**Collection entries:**
_ _ _

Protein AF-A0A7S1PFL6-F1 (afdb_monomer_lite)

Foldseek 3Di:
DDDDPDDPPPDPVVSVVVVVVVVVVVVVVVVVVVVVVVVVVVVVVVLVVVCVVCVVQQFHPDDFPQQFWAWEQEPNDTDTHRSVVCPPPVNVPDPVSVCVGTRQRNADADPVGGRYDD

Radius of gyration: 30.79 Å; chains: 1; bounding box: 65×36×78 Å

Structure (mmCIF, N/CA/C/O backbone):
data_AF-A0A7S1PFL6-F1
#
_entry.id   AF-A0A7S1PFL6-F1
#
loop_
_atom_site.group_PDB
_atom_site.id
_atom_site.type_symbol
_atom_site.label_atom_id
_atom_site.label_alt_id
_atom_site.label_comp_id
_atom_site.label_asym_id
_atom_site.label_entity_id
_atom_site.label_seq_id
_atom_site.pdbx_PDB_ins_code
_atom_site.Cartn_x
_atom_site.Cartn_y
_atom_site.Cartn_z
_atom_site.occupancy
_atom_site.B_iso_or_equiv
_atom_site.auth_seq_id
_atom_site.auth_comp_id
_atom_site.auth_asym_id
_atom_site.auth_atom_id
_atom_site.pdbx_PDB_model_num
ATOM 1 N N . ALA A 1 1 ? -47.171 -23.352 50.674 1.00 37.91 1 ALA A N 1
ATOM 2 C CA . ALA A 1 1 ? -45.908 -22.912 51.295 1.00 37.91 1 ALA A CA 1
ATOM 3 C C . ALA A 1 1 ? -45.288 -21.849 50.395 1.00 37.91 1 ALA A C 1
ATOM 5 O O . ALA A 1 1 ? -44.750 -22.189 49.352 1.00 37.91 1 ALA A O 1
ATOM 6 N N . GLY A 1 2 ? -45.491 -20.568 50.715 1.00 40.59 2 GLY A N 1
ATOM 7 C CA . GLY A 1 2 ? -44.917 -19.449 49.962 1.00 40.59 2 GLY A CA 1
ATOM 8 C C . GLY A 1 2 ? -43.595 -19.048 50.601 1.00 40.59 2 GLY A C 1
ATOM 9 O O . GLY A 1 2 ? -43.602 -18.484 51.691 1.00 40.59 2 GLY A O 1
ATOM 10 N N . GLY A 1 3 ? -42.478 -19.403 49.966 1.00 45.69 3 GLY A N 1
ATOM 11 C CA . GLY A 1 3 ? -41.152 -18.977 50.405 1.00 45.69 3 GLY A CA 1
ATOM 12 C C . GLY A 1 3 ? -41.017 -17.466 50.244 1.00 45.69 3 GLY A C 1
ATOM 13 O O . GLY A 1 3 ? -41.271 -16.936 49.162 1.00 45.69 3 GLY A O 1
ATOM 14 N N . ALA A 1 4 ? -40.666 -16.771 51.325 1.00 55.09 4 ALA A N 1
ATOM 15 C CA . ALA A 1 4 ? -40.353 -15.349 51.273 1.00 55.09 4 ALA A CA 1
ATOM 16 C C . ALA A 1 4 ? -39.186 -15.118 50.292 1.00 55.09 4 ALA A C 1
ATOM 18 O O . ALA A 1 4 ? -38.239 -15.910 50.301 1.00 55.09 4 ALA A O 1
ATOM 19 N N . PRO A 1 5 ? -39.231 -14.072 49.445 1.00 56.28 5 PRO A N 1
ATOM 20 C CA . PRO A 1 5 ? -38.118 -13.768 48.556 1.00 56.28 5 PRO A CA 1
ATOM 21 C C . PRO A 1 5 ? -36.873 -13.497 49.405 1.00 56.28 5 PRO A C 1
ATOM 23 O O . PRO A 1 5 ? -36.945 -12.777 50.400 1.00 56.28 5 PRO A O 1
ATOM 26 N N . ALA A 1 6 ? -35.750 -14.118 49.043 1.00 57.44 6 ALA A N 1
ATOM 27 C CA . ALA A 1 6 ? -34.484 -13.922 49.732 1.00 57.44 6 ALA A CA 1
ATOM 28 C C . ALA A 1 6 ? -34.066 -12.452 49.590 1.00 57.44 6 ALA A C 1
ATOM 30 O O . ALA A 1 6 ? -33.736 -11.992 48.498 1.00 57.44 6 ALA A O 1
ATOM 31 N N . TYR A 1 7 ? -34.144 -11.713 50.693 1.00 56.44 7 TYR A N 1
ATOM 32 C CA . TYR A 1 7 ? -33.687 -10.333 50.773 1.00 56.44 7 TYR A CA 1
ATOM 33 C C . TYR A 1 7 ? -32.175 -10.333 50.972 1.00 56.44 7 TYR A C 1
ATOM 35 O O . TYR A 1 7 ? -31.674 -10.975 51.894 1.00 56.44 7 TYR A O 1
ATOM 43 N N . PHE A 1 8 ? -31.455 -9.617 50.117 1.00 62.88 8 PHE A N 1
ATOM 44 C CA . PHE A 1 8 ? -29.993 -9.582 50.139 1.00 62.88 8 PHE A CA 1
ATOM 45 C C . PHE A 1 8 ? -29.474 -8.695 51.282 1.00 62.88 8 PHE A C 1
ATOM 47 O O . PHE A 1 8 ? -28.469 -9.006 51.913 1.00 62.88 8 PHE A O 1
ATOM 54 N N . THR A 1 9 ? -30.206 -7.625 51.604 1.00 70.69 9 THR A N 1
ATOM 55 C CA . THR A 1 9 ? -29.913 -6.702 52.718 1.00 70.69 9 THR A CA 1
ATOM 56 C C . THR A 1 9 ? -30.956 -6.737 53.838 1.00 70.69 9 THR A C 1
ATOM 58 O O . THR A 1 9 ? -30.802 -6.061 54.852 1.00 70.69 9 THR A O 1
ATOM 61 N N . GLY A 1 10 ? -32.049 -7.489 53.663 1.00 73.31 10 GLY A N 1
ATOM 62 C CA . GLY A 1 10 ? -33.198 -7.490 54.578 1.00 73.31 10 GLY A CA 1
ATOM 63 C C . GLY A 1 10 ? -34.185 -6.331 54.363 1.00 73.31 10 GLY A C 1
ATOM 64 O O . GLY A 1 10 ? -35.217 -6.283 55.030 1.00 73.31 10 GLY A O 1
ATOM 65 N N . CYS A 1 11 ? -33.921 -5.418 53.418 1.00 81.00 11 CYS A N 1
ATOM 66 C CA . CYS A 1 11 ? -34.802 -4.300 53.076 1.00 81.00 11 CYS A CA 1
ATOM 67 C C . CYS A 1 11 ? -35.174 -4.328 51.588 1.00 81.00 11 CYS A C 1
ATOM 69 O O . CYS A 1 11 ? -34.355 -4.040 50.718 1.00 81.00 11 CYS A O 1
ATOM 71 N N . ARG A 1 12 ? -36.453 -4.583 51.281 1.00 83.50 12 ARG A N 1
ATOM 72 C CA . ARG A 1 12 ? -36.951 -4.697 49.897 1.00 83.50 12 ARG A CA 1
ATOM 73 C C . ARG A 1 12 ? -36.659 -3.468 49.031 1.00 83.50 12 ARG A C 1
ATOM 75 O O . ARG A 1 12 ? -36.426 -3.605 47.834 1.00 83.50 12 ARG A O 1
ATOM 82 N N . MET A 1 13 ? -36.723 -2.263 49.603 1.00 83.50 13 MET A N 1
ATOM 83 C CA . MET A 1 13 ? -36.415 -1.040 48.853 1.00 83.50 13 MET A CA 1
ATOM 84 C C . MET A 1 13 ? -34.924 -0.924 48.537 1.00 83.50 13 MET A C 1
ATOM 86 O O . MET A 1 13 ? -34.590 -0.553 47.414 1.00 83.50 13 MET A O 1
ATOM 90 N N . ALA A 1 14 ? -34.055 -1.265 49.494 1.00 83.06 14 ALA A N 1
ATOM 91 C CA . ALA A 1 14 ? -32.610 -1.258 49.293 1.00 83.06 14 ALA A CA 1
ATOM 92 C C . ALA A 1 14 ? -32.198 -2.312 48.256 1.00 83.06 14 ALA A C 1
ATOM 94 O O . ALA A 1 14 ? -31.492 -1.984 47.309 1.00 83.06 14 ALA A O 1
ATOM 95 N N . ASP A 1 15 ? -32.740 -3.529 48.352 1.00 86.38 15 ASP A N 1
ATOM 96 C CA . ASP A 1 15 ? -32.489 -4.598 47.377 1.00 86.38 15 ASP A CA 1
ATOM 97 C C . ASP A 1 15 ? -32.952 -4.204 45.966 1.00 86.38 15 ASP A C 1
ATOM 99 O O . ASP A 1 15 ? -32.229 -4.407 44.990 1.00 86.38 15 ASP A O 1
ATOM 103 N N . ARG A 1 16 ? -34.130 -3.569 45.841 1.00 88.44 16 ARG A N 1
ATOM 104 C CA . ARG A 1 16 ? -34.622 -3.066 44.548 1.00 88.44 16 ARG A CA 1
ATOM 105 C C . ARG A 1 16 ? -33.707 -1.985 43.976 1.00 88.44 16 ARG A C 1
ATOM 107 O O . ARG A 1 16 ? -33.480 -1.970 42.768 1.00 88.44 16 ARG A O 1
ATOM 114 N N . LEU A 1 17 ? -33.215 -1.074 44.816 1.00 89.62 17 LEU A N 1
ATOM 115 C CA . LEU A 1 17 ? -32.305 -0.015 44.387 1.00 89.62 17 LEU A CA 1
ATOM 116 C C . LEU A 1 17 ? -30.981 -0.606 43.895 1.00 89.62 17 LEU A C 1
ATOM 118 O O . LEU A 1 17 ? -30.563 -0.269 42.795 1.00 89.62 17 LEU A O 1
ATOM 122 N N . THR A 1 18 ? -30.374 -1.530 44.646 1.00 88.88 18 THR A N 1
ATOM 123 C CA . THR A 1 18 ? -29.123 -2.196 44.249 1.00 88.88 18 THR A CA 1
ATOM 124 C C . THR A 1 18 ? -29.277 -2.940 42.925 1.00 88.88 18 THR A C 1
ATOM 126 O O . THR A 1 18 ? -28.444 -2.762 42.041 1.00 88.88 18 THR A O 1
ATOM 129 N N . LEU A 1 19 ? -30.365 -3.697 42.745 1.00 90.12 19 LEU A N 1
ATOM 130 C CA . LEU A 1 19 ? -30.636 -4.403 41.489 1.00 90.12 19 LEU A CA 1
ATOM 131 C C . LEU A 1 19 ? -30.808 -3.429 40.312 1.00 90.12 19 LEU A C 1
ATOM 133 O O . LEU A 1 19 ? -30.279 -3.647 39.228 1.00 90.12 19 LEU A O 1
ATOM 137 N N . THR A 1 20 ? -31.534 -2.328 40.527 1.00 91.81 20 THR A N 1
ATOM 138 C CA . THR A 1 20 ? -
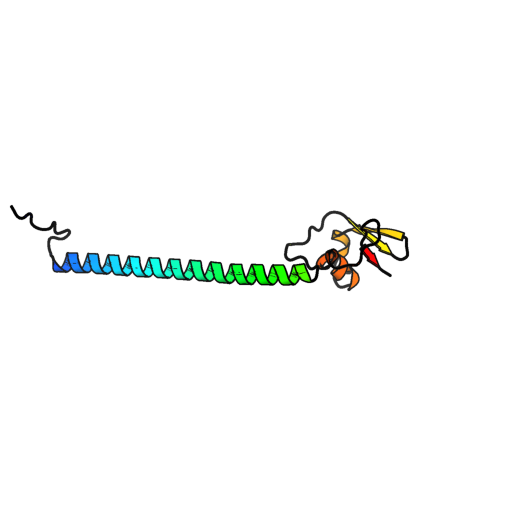31.750 -1.309 39.486 1.00 91.81 20 THR A CA 1
ATOM 139 C C . THR A 1 20 ? -30.435 -0.625 39.112 1.00 91.81 20 THR A C 1
ATOM 141 O O . THR A 1 20 ? -30.165 -0.424 37.931 1.00 91.81 20 THR A O 1
ATOM 144 N N . SER A 1 21 ? -29.596 -0.312 40.103 1.00 92.38 21 SER A N 1
ATOM 145 C CA . SER A 1 21 ? -28.273 0.275 39.887 1.00 92.38 21 SER A CA 1
ATOM 146 C C . SER A 1 21 ? -27.336 -0.673 39.140 1.00 92.38 21 SER A C 1
ATOM 148 O O . SER A 1 21 ? -26.650 -0.229 38.227 1.00 92.38 21 SER A O 1
ATOM 150 N N . GLN A 1 22 ? -27.333 -1.967 39.480 1.00 93.81 22 GLN A N 1
ATOM 151 C CA . GLN A 1 22 ? -26.555 -2.987 38.765 1.00 93.81 22 GLN A CA 1
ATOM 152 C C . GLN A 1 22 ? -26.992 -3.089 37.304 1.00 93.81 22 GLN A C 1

_ _ _

**Problem:** Out of the entries above, write out only the lines between the line holding "ATOM 82 N N" and the line holding "ATOM 99 O O", inclusive, each exactly as given.

**Written solution:**
ATOM 82 N N . MET A 1 13 ? -36.723 -2.263 49.603 1.00 83.50 13 MET A N 1
ATOM 83 C CA . MET A 1 13 ? -36.415 -1.040 48.853 1.00 83.50 13 MET A CA 1
ATOM 84 C C . MET A 1 13 ? -34.924 -0.924 48.537 1.00 83.50 13 MET A C 1
ATOM 86 O O . MET A 1 13 ? -34.590 -0.553 47.414 1.00 83.50 13 MET A O 1
ATOM 90 N N . ALA A 1 14 ? -34.055 -1.265 49.494 1.00 83.06 14 ALA A N 1
ATOM 91 C CA . ALA A 1 14 ? -32.610 -1.258 49.293 1.00 83.06 14 ALA A CA 1
ATOM 92 C C . ALA A 1 14 ? -32.198 -2.312 48.256 1.00 83.06 14 ALA A C 1
ATOM 94 O O . ALA A 1 14 ? -31.492 -1.984 47.309 1.00 83.06 14 ALA A O 1
ATOM 95 N N . ASP A 1 15 ? -32.740 -3.529 48.352 1.00 86.38 15 ASP A N 1
ATOM 96 C CA . ASP A 1 15 ? -32.489 -4.598 47.377 1.00 86.38 15 ASP A CA 1
ATOM 97 C C . ASP A 1 15 ? -32.952 -4.204 45.966 1.00 86.38 15 ASP A C 1
ATOM 99 O O . ASP A 1 15 ? -32.229 -4.407 44.990 1.00 86.38 15 ASP A O 1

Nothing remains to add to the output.